Alumina CC bearings have a long history of use [7]. Initial attempts of ceramic-on-ceramic THA had high failure rates that were mainly related to bad design and flaws in the material [8, 9]. Further advancements in alumina manufacturing technology such as hot isostatic pressing led to the fabrication of a highly purified alumina (BIOLOX forte; CeramTec AG, Plochingen, Germany) with increased material density, decreased grain structure, and less impurities [10, 11]. All these material improvements yielded a noticeable decrease in the rate of implant components fracture and chipping [12, 13]. Despite the advancements made in the quality of alumina ceramic, substantial concerns remain regarding CC bearings including stripe wear, limited sizing option, squeaking, and ceramic implant fracture. Limitations of pure alumina characteristics required the development of an advanced ceramic material.

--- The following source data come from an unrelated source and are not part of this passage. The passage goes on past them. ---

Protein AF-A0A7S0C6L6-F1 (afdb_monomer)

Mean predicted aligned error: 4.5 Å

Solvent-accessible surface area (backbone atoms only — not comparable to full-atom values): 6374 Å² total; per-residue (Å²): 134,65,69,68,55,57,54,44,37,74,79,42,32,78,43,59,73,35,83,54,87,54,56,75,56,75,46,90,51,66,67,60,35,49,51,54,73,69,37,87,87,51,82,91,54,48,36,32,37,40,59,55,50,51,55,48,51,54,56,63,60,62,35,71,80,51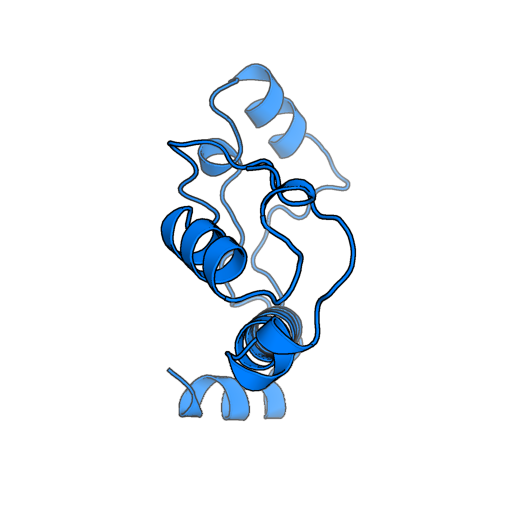,32,46,67,42,60,61,76,46,76,52,86,79,63,96,82,43,77,77,54,63,58,67,61,51,52,50,50,64,68,51,28,53,33,54,70,94,46,52,48,110

pLDDT: mean 92.37, std 7.89, range [49.28, 98.06]

Radius of gyration: 17.11 Å; Cα contacts (8 Å, |Δi|>4): 105; chains: 1; bounding box: 32×38×40 Å

Structure (mmCIF, N/CA/C/O backbone):
data_AF-A0A7S0C6L6-F1
#
_entry.id   AF-A0A7S0C6L6-F1
#
loop_
_atom_site.group_PDB
_atom_site.id
_atom_site.type_symbol
_atom_site.label_atom_id
_atom_site.label_alt_id
_atom_site.label_comp_id
_atom_site.label_asym_id
_atom_site.label_entity_id
_atom_site.la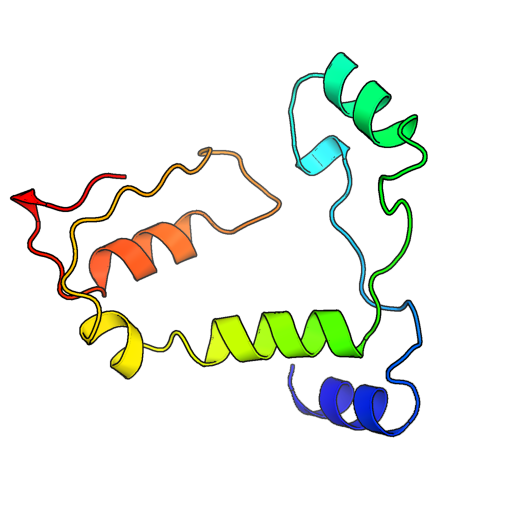bel_seq_id
_atom_site.pdbx_PDB_ins_code
_atom_site.Cartn_x
_atom_site.Cartn_y
_atom_site.Cartn_z
_atom_site.occupancy
_atom_site.B_iso_or_equiv
_atom_site.auth_seq_id
_atom_site.auth_comp_id
_atom_site.auth_asym_id
_atom_site.auth_atom_id
_atom_site.pdbx_PDB_model_num
ATOM 1 N N . GLN A 1 1 ? 12.023 -9.638 10.533 1.00 49.28 1 GLN A N 1
ATOM 2 C CA . GLN A 1 1 ? 10.952 -9.664 11.557 1.00 49.28 1 GLN A CA 1
ATOM 3 C C . GLN A 1 1 ? 10.029 -10.891 11.358 1.00 49.28 1 GLN A C 1
ATOM 5 O O . GLN A 1 1 ? 8.817 -10.765 11.431 1.00 49.28 1 GLN A O 1
ATOM 10 N N . ASN A 1 2 ? 10.566 -12.094 11.076 1.00 56.59 2 ASN A N 1
ATOM 11 C CA . ASN A 1 2 ? 9.765 -13.162 10.433 1.00 56.59 2 ASN A CA 1
ATOM 12 C C . ASN A 1 2 ? 9.368 -14.332 11.355 1.00 56.59 2 ASN A C 1
ATOM 14 O O . ASN A 1 2 ? 8.341 -14.960 11.126 1.00 56.59 2 ASN A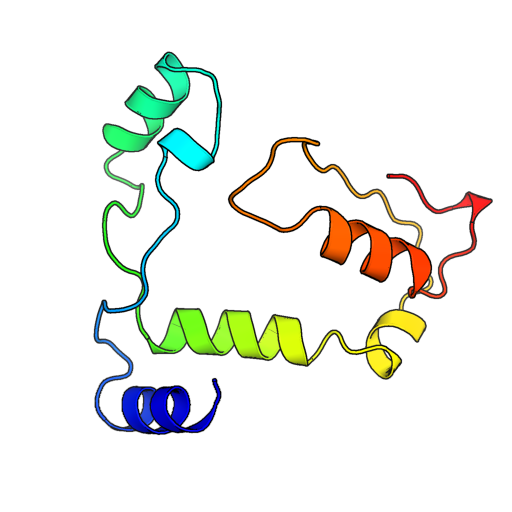 O 1
ATOM 18 N N . PHE A 1 3 ? 10.135 -14.620 12.410 1.00 57.69 3 PHE A N 1
ATOM 19 C CA . PHE A 1 3 ? 9.919 -15.819 13.233 1.00 57.69 3 PHE A CA 1
ATOM 20 C C . PHE A 1 3 ? 8.686 -15.718 14.151 1.00 57.69 3 PHE A C 1
ATOM 22 O O . PHE A 1 3 ? 7.836 -16.605 14.165 1.00 57.69 3 PHE A O 1
ATOM 29 N N . PHE A 1 4 ? 8.530 -14.596 14.860 1.00 72.19 4 PHE A N 1
ATOM 30 C CA . PHE A 1 4 ? 7.419 -14.394 15.800 1.00 72.19 4 PHE A CA 1
ATOM 31 C C . PHE A 1 4 ? 6.046 -14.296 15.121 1.00 72.19 4 PHE A C 1
ATOM 33 O O . PHE A 1 4 ? 5.051 -14.745 15.685 1.00 72.19 4 PHE A O 1
ATOM 40 N N . GLY A 1 5 ? 5.984 -13.759 13.898 1.00 75.69 5 GLY A N 1
ATOM 41 C CA . GLY A 1 5 ? 4.734 -13.643 13.144 1.00 75.69 5 GLY A CA 1
ATOM 42 C C . GLY A 1 5 ? 4.116 -15.003 12.808 1.00 75.69 5 GLY A C 1
ATOM 43 O O . GLY A 1 5 ? 2.928 -15.212 13.038 1.00 75.69 5 GLY A O 1
ATOM 44 N N . GLY A 1 6 ? 4.926 -15.957 12.334 1.00 76.69 6 GLY A N 1
ATOM 45 C CA . GLY A 1 6 ? 4.452 -17.301 11.984 1.00 76.69 6 GLY A CA 1
ATOM 46 C C . GLY A 1 6 ? 3.897 -18.076 13.183 1.00 76.69 6 GLY A C 1
ATOM 47 O O . GLY A 1 6 ? 2.824 -18.670 13.089 1.00 76.69 6 GLY A O 1
ATOM 48 N N . ILE A 1 7 ? 4.577 -18.000 14.333 1.00 82.62 7 ILE A N 1
ATOM 49 C CA . ILE A 1 7 ? 4.122 -18.633 15.582 1.00 82.62 7 ILE A CA 1
ATOM 50 C C . ILE A 1 7 ? 2.799 -18.017 16.046 1.00 82.62 7 ILE A C 1
ATOM 52 O O . ILE A 1 7 ? 1.852 -18.734 16.370 1.00 82.62 7 ILE A O 1
ATOM 56 N N . LEU A 1 8 ? 2.697 -16.687 16.028 1.00 80.25 8 LEU A N 1
ATOM 57 C CA . LEU A 1 8 ? 1.488 -15.989 16.453 1.00 80.25 8 LEU A CA 1
ATOM 58 C C . LEU A 1 8 ? 0.290 -16.296 15.537 1.00 80.25 8 LEU A C 1
ATOM 60 O O . LEU A 1 8 ? -0.837 -16.393 16.017 1.00 80.25 8 LEU A O 1
ATOM 64 N N . ASN A 1 9 ? 0.522 -16.510 14.239 1.00 86.06 9 ASN A N 1
ATOM 65 C CA . ASN A 1 9 ? -0.519 -16.952 13.309 1.00 86.06 9 ASN A CA 1
ATOM 66 C C . ASN A 1 9 ? -1.018 -18.368 13.596 1.00 86.06 9 ASN A C 1
ATOM 68 O O . ASN A 1 9 ? -2.194 -18.650 13.407 1.00 86.06 9 ASN A O 1
ATOM 72 N N . LEU A 1 10 ? -0.127 -19.268 14.013 1.00 88.69 10 LEU A N 1
ATOM 73 C CA . LEU A 1 10 ? -0.490 -20.651 14.300 1.00 88.69 10 LEU A CA 1
ATOM 74 C C . LEU A 1 10 ? -1.349 -20.741 15.567 1.00 88.69 10 LEU A C 1
ATOM 76 O O . LEU A 1 10 ? -2.359 -21.439 15.585 1.00 88.69 10 LEU A O 1
ATOM 80 N N . VAL A 1 11 ? -0.958 -20.008 16.613 1.00 91.75 11 VAL A N 1
ATOM 81 C CA . VAL A 1 11 ? -1.579 -20.100 17.943 1.00 91.75 11 VAL A CA 1
ATOM 82 C C . VAL A 1 11 ? -2.772 -19.147 18.087 1.00 91.75 11 VAL A C 1
ATOM 84 O O . VAL A 1 11 ? -3.787 -19.505 18.680 1.00 91.75 11 VAL A O 1
ATOM 87 N N . ALA A 1 12 ? -2.690 -17.935 17.533 1.00 92.38 12 ALA A N 1
ATOM 88 C CA . ALA A 1 12 ? -3.691 -16.887 17.733 1.00 92.38 12 ALA A CA 1
ATOM 89 C C . ALA A 1 12 ? -3.991 -16.065 16.455 1.00 92.38 12 ALA A C 1
ATOM 91 O O . ALA A 1 12 ? -3.985 -14.830 16.495 1.00 92.38 12 ALA A O 1
ATOM 92 N N . PRO A 1 13 ? -4.356 -16.696 15.318 1.00 90.44 13 PRO A N 1
ATOM 93 C CA . PRO A 1 13 ? -4.535 -16.000 14.031 1.00 90.44 13 PRO A CA 1
ATOM 94 C C . PRO A 1 13 ? -5.638 -14.933 14.051 1.00 90.44 13 PRO A C 1
ATOM 96 O O . PRO A 1 13 ? -5.631 -13.986 13.259 1.00 90.44 13 PRO A O 1
ATOM 99 N N . LYS A 1 14 ? -6.625 -15.107 14.939 1.00 92.44 14 LYS A N 1
ATOM 100 C CA . LYS A 1 14 ? -7.788 -14.223 15.086 1.00 92.44 14 LYS A CA 1
ATOM 101 C C . LYS A 1 14 ? -7.557 -13.082 16.083 1.00 92.44 14 LYS A C 1
ATOM 103 O O . LYS A 1 14 ? -8.414 -12.202 16.160 1.00 92.44 14 LYS A O 1
ATOM 108 N N . ALA A 1 15 ? -6.446 -13.082 16.826 1.00 92.06 15 ALA A N 1
ATOM 109 C CA . ALA A 1 15 ? -6.147 -12.029 17.789 1.00 92.06 15 ALA A CA 1
ATOM 110 C C . ALA A 1 15 ? -5.938 -10.688 17.070 1.00 92.06 15 ALA A C 1
ATOM 112 O O . ALA A 1 15 ? -5.263 -10.622 16.041 1.00 92.06 15 ALA A O 1
ATOM 113 N N . LYS A 1 16 ? -6.541 -9.620 17.599 1.00 92.12 16 LYS A N 1
ATOM 114 C CA . LYS A 1 16 ? -6.417 -8.249 17.086 1.00 92.12 16 LYS A CA 1
ATOM 115 C C . LYS A 1 16 ? -5.213 -7.573 17.744 1.00 92.12 16 LYS A C 1
ATOM 117 O O . LYS A 1 16 ? -5.366 -6.907 18.761 1.00 92.12 16 LYS A O 1
ATOM 122 N N . LEU A 1 17 ? -4.019 -7.812 17.208 1.00 89.75 17 LEU A N 1
ATOM 123 C CA . LEU A 1 17 ? -2.751 -7.364 17.807 1.00 89.75 17 LEU A CA 1
ATOM 124 C C . LEU A 1 17 ? -1.913 -6.475 16.886 1.00 89.75 17 LEU A C 1
ATOM 126 O O . LEU A 1 17 ? -0.993 -5.823 17.368 1.00 89.75 17 LEU A O 1
ATOM 130 N N . VAL A 1 18 ? -2.226 -6.441 15.592 1.00 85.19 18 VAL A N 1
ATOM 131 C CA . VAL A 1 18 ? -1.494 -5.636 14.611 1.00 85.19 18 VAL A CA 1
ATOM 132 C C . VAL A 1 18 ? -2.076 -4.233 14.622 1.00 85.19 18 VAL A C 1
ATOM 134 O O . VAL A 1 18 ? -3.284 -4.080 14.456 1.00 85.19 18 VAL A O 1
ATOM 137 N N . ASP A 1 19 ? -1.250 -3.216 14.825 1.00 87.31 19 ASP A N 1
ATOM 138 C CA . ASP A 1 19 ? -1.741 -1.841 14.830 1.00 87.31 19 ASP A CA 1
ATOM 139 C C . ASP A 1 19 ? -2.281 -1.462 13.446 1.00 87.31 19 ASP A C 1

Ceramic composites were the next step in the development of CC bearings. The newest generation of BIOLOX delta ceramic bearings was introduced in 2000 by CeramTec AG (Plochingen, Germany). BIOLOX delta is an alumina-matrix composite (AMC) consisting of 81.6% aluminium oxide, 17% yttria-stabilized tetragonal zirconia particles, and traces (1.4%) of chromium dioxide and strontium crystals engineered to increase material density and reduce grain size (less than 0.8 μm compared with the grain size of alumina 1–5 μm) [1416]. With these improvements, the risk for crack propagation and component fracture was minimized. Laboratory mechanical and hip simulator wear tests have shown that these manufacturing advances have indeed resulted in a high-strength material with increased fracture toughness and lower wear rates over pure alumina [15, 17].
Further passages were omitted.